The yuan traded in Hong Kong rose to the strongest level in seven months after the nation posted forecast-beating economic growth for the third quarter.
The offshore yuan climbed 0.10 percent to 6.1281 per dollar as of 6:26 p.m. local time, according to data compiled by Bloomberg. It advanced to 6.1246 earlier, the strongest level since March 10. In Shanghai’s onshore market, the currency strengthened 0.03 percent to 6.1212, China Foreign Exchange Trade System prices show.
Gross domestic product rose 7.3 percent in the July-September period from a year earlier, the statistics bureau said in Beijing today, compared with the 7.2 percent median forecast in a Bloomberg survey and the 7.5 percent expansion of the previous three months. September industrial production exceeded projections, while fixed-asset investment fell short of estimates.
“The GDP number is slightly more positive compared to expectations,” said Suan Teck Kin, an economist at United Overseas Bank Ltd. In Singapore. “That helped support the offshore yuan against the U.S. dollar.”
Industrial output increased 8 percent in September from a year earlier, compared with the 7.5 percent median estimate and August’s 6.9 percent that was the slowest in more than five years. Fixed-asset investment excluding rural households increased 16.1 percent in the first nine months from a year earlier, the statistics bureau said. That compared with the median estimate of analysts for 16.3 percent growth and the 16.5 percent pace of the January-August period.
“People want to see stronger industrial production and a gradual slowing down in fixed-asset growth,” said Ju Wang, a senior currency strategist at HSBC Holdings Plc in Hong Kong. “Too strong fixed-asset growth will be contradictory to China’s drive to lower overcapacity in certain sectors and property investments.”

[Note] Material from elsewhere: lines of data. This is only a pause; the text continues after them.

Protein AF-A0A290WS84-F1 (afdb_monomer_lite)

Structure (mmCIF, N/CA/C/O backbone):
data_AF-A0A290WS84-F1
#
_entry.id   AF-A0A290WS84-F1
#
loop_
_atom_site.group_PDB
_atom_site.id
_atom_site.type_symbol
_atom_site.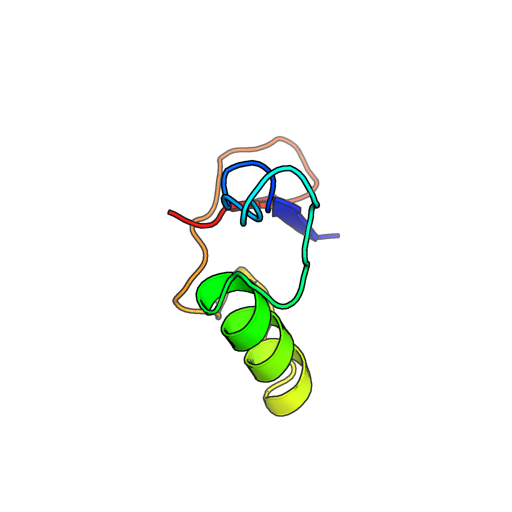label_atom_id
_atom_site.label_alt_id
_atom_site.label_comp_id
_atom_site.label_asym_id
_atom_site.label_entity_id
_atom_site.label_seq_id
_atom_site.pdbx_PDB_ins_code
_atom_site.Cartn_x
_atom_site.Cartn_y
_atom_site.Cartn_z
_atom_site.occupancy
_atom_site.B_iso_or_equiv
_atom_site.auth_seq_id
_atom_site.auth_comp_id
_atom_site.auth_asym_id
_atom_site.auth_atom_id
_atom_site.pdbx_PDB_model_num
ATOM 1 N N . MET A 1 1 ? -9.977 11.666 10.472 1.00 78.75 1 MET A N 1
ATOM 2 C CA . MET A 1 1 ? -9.638 11.829 9.045 1.00 78.75 1 MET A CA 1
ATOM 3 C C . MET A 1 1 ? -8.188 11.399 8.864 1.00 78.75 1 MET A C 1
ATOM 5 O O . MET A 1 1 ? -7.379 11.737 9.720 1.00 78.75 1 MET A O 1
ATOM 9 N N . GLU A 1 2 ? -7.886 10.594 7.846 1.00 86.81 2 GLU A N 1
ATOM 10 C CA . GLU A 1 2 ? -6.527 10.136 7.502 1.00 86.81 2 GLU A CA 1
ATOM 11 C C . GLU A 1 2 ? -6.282 10.458 6.027 1.00 86.81 2 GLU A C 1
ATOM 13 O O . GLU A 1 2 ? -7.225 10.395 5.238 1.00 86.81 2 GLU A O 1
ATOM 18 N N . LEU A 1 3 ? -5.047 10.806 5.670 1.00 88.88 3 LEU A N 1
ATOM 19 C CA . LEU A 1 3 ? -4.649 11.141 4.306 1.00 88.88 3 LEU A CA 1
ATOM 20 C C . LEU A 1 3 ? -3.472 10.245 3.898 1.00 88.88 3 LEU A C 1
ATOM 22 O O . LEU A 1 3 ? -2.532 10.061 4.673 1.00 88.88 3 LEU A O 1
ATOM 26 N N . VAL A 1 4 ? -3.567 9.649 2.709 1.00 87.50 4 VAL A N 1
ATOM 27 C CA . VAL A 1 4 ? -2.529 8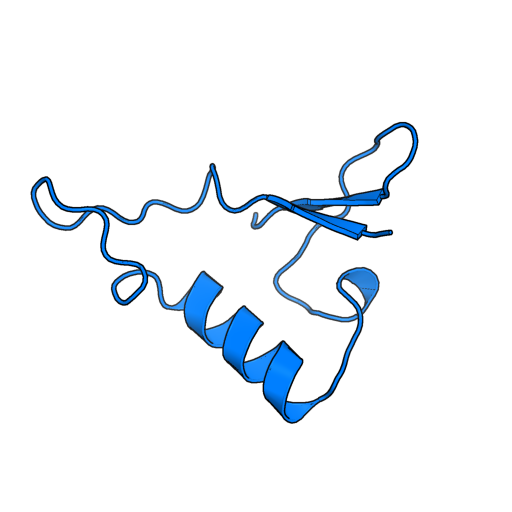.786 2.134 1.00 87.50 4 VAL A CA 1
ATOM 28 C C . VAL A 1 4 ? -1.885 9.529 0.970 1.00 87.50 4 VAL A C 1
ATOM 30 O O . VAL A 1 4 ? -2.561 9.845 -0.006 1.00 87.50 4 VAL A O 1
ATOM 33 N N . ASP A 1 5 ? -0.597 9.810 1.099 1.00 86.31 5 ASP A N 1
ATOM 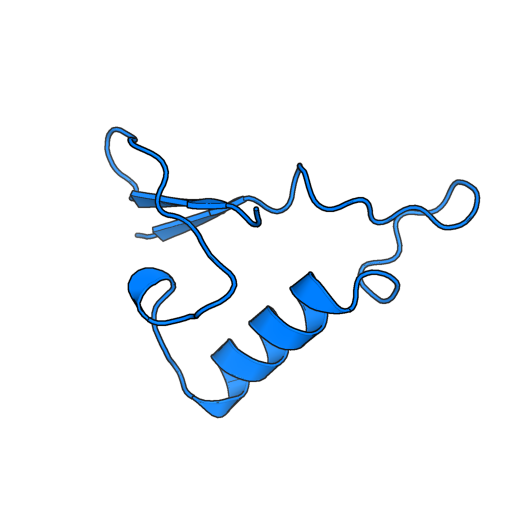34 C CA . ASP A 1 5 ? 0.256 10.406 0.085 1.00 86.31 5 ASP A CA 1
ATOM 35 C C . ASP A 1 5 ? 0.723 9.361 -0.920 1.00 86.31 5 ASP A C 1
ATOM 37 O O . ASP A 1 5 ? 1.401 8.397 -0.558 1.00 86.31 5 ASP A O 1
ATOM 41 N N . ALA A 1 6 ? 0.401 9.585 -2.188 1.00 83.62 6 ALA A N 1
ATOM 42 C CA . ALA A 1 6 ? 0.921 8.810 -3.306 1.00 83.62 6 ALA A CA 1
ATOM 43 C C . ALA A 1 6 ? 1.808 9.657 -4.238 1.00 83.62 6 ALA A C 1
ATOM 45 O O . ALA A 1 6 ? 2.117 9.217 -5.338 1.00 83.62 6 ALA A O 1
ATOM 46 N N . SER A 1 7 ? 2.219 10.862 -3.832 1.00 79.69 7 SER A N 1
ATOM 47 C CA . SER A 1 7 ? 3.014 11.776 -4.667 1.00 79.69 7 SER A CA 1
A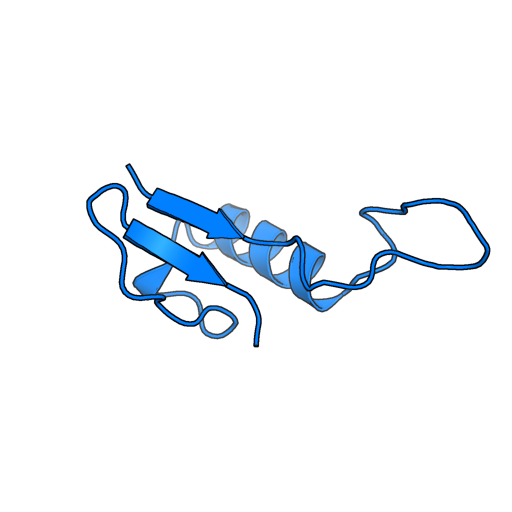TOM 48 C C . SER A 1 7 ? 4.414 11.246 -4.989 1.00 79.69 7 SER A C 1
ATOM 50 O O . SER A 1 7 ? 4.946 11.530 -6.059 1.00 79.69 7 SER A O 1
ATOM 52 N N . THR A 1 8 ? 5.004 10.442 -4.100 1.00 75.38 8 THR A N 1
ATOM 53 C CA . THR A 1 8 ? 6.316 9.799 -4.303 1.00 75.38 8 THR A CA 1
ATOM 54 C C . THR A 1 8 ? 6.237 8.541 -5.168 1.00 75.38 8 THR A C 1
ATOM 56 O O . THR A 1 8 ? 7.256 8.026 -5.630 1.00 75.38 8 THR A O 1
ATOM 59 N N . VAL A 1 9 ? 5.028 8.035 -5.405 1.00 73.94 9 VAL A N 1
ATOM 60 C CA . VAL A 1 9 ? 4.787 6.826 -6.180 1.00 73.94 9 VAL A CA 1
ATOM 61 C C . VAL A 1 9 ? 4.864 7.186 -7.661 1.00 73.94 9 VAL A C 1
ATOM 63 O O . VAL A 1 9 ? 3.942 7.775 -8.217 1.00 73.94 9 VAL A O 1
ATOM 66 N N . ILE A 1 10 ? 5.967 6.820 -8.320 1.00 70.69 10 ILE A N 1
ATOM 67 C CA . ILE A 1 10 ? 6.146 7.047 -9.761 1.00 70.69 10 ILE A CA 1
ATOM 68 C C . ILE A 1 10 ? 5.037 6.304 -10.526 1.00 70.69 10 ILE A C 1
ATOM 70 O O . ILE A 1 10 ? 4.958 5.073 -10.472 1.00 70.69 10 ILE A O 1
ATOM 74 N N . MET A 1 11 ? 4.190 7.047 -11.245 1.00 64.19 11 MET A N 1
ATOM 75 C CA . MET A 1 11 ? 3.108 6.512 -12.095 1.00 64.19 11 MET A CA 1
ATOM 76 C C . MET A 1 11 ? 3.482 6.490 -13.589 1.00 64.19 11 MET A C 1
ATOM 78 O O . MET A 1 11 ? 2.668 6.135 -14.446 1.00 64.19 11 MET A O 1
ATOM 82 N N . ASN A 1 12 ? 4.734 6.835 -13.908 1.00 59.00 12 ASN A N 1
ATOM 83 C CA . ASN A 1 12 ? 5.181 7.066 -15.276 1.00 59.00 12 ASN A CA 1
ATOM 84 C C . ASN A 1 12 ? 5.512 5.767 -16.012 1.00 59.00 12 ASN A C 1
ATOM 86 O O . ASN A 1 12 ? 6.486 5.083 -15.700 1.00 59.00 12 ASN A O 1
ATOM 90 N N . PHE A 1 13 ? 4.781 5.530 -17.099 1.00 52.53 13 PHE A N 1
ATOM 91 C CA . PHE A 1 13 ? 5.321 4.858 -18.274 1.00 52.53 13 PHE A CA 1
ATOM 92 C C . PHE A 1 13 ? 5.177 5.828 -19.454 1.00 52.53 13 PHE A C 1
ATOM 94 O O . PHE A 1 13 ? 4.069 6.109 -19.895 1.00 52.53 13 PHE A O 1
ATOM 101 N N . MET A 1 14 ? 6.296 6.391 -19.922 1.00 55.16 14 MET A N 1
ATOM 102 C CA . MET A 1 14 ? 6.368 7.201 -21.153 1.00 55.16 14 MET A CA 1
ATOM 103 C C . MET A 1 14 ? 5.388 8.397 -21.245 1.00 55.16 14 MET A C 1
ATOM 105 O O . MET A 1 14 ? 4.717 8.572 -22.256 1.00 55.16 14 MET A O 1
ATOM 109 N N . GLY A 1 15 ? 5.319 9.255 -20.220 1.00 53.34 15 GLY A N 1
ATOM 110 C CA . GLY A 1 15 ? 4.651 10.567 -20.334 1.00 53.34 15 GLY A CA 1
ATOM 111 C C . GLY A 1 15 ? 3.132 10.586 -20.116 1.00 53.34 15 GLY A C 1
ATOM 112 O O . GLY A 1 15 ? 2.508 11.616 -20.353 1.00 53.34 15 GLY A O 1
ATOM 113 N N . HIS A 1 16 ? 2.547 9.487 -19.631 1.00 62.38 16 HIS A N 1
ATOM 114 C CA . HIS A 1 16 ? 1.157 9.430 -19.177 1.00 62.38 16 HIS A CA 1
ATOM 115 C C . HIS A 1 16 ? 1.084 8.860 -17.753 1.00 62.38 16 HIS A C 1
ATOM 117 O O . HIS A 1 16 ? 1.637 7.788 -17.488 1.00 62.38 16 HIS A O 1
ATOM 123 N N . ASP A 1 17 ? 0.388 9.560 -16.852 1.00 57.88 17 ASP A N 1
ATOM 124 C CA . ASP A 1 17 ? 0.114 9.086 -15.493 1.00 57.88 17 ASP A CA 1
ATOM 125 C C . ASP A 1 17 ? -0.910 7.946 -15.550 1.00 57.88 17 ASP A C 1
ATOM 127 O O . ASP A 1 17 ? -2.112 8.166 -15.718 1.00 57.88 17 ASP A O 1
ATOM 131 N N . TYR A 1 18 ? -0.448 6.702 -15.426 1.00 60.69 18 TYR A N 1
ATOM 132 C CA . TYR A 1 18 ? -1.340 5.553 -15.308 1.00 60.69 18 TYR A CA 1
ATOM 133 C C . TYR A 1 18 ? -1.480 5.169 -13.836 1.00 60.69 18 TYR A C 1
ATOM 135 O O . TYR A 1 18 ? -0.569 4.612 -13.236 1.00 60.69 18 TYR A O 1
ATOM 143 N N . PHE A 1 19 ? -2.673 5.323 -13.259 1.00 58.25 19 PHE A N 1
ATOM 144 C CA . PHE A 1 19 ? -2.987 4.694 -11.964 1.00 58.25 19 PHE A CA 1
ATOM 145 C C . PHE A 1 19 ? -2.746 3.172 -11.989 1.00 58.25 19 PHE A C 1
ATOM 147 O O . PHE A 1 19 ? -2.458 2.559 -10.963 1.00 58.25 19 PHE A O 1
ATOM 154 N N . ALA A 1 20 ? -2.849 2.562 -13.176 1.00 57.56 20 ALA A N 1
ATOM 155 C CA . ALA A 1 20 ? -2.691 1.131 -13.394 1.00 57.56 20 ALA A CA 1
ATOM 156 C C . ALA A 1 20 ? -1.229 0.638 -13.434 1.00 57.56 20 ALA A C 1
ATOM 158 O O . ALA A 1 20 ? -0.997 -0.568 -13.355 1.00 57.56 20 ALA A O 1
ATOM 159 N N . SER A 1 21 ? -0.238 1.523 -13.583 1.00 63.00 21 SER A N 1
ATOM 160 C CA . SER A 1 21 ? 1.160 1.110 -13.778 1.00 63.00 21 SER A CA 1
ATOM 161 C C . SER A 1 21 ? 1.897 0.861 -12.460 1.00 63.00 21 SER A C 1
ATOM 163 O O . SER A 1 21 ? 2.896 0.137 -12.449 1.00 63.00 21 SER A O 1
ATOM 165 N N . ASN A 1 22 ? 1.394 1.375 -11.329 1.00 76.25 22 ASN A N 1
ATOM 166 C CA . ASN A 1 22 ? 2.047 1.187 -10.038 1.00 76.25 22 ASN A CA 1
ATOM 167 C C . ASN A 1 22 ? 1.411 0.068 -9.196 1.00 76.25 22 ASN A C 1
ATOM 169 O O . ASN A 1 22 ? 0.403 0.242 -8.505 1.00 76.25 22 ASN A O 1
ATOM 173 N N . ARG A 1 23 ? 2.059 -1.103 -9.212 1.00 81.31 23 ARG A N 1
ATOM 174 C CA . ARG A 1 23 ? 1.618 -2.305 -8.489 1.00 81.31 23 ARG A CA 1
ATOM 175 C C . ARG A 1 23 ? 1.470 -2.086 -6.982 1.00 81.31 23 ARG A C 1
ATOM 177 O O . ARG A 1 23 ? 0.590 -2.703 -6.385 1.00 81.31 23 ARG A O 1
ATOM 184 N N . VAL A 1 24 ? 2.305 -1.248 -6.368 1.00 84.06 24 VAL A N 1
ATOM 185 C CA . VAL A 1 24 ? 2.280 -1.006 -4.915 1.00 84.06 24 VAL A CA 1
ATOM 186 C C . VAL A 1 24 ? 0.991 -0.280 -4.531 1.00 84.06 24 VAL A C 1
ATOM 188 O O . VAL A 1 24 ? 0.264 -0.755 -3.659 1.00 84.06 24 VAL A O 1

The central bank should encourage two-way flexibility in the yuan as the currency has been “strong” over the past four or five months, according to a front-page article in the China Securities Journal. The onshore yuan has advanced 1.7 percent against the dollar in the last six months, the most in Asia.
Twelve-month non-deliverable forwards rose 0.14 percent to 6.2415 per dollar in Hong Kong today, trading 1.9 percent weaker than the Shanghai spot rate, according to data compiled by Bloomberg.
One-month implied volatility in the onshore yuan, a measure of expected swings used to price options, dropped six basis points, or 0.06 percentage point, to 1.98 percent. The onshore currency was 0.32 percent stronger than the fixing, which the People’s Bank of China raised by 0.04 percent to 6.1410.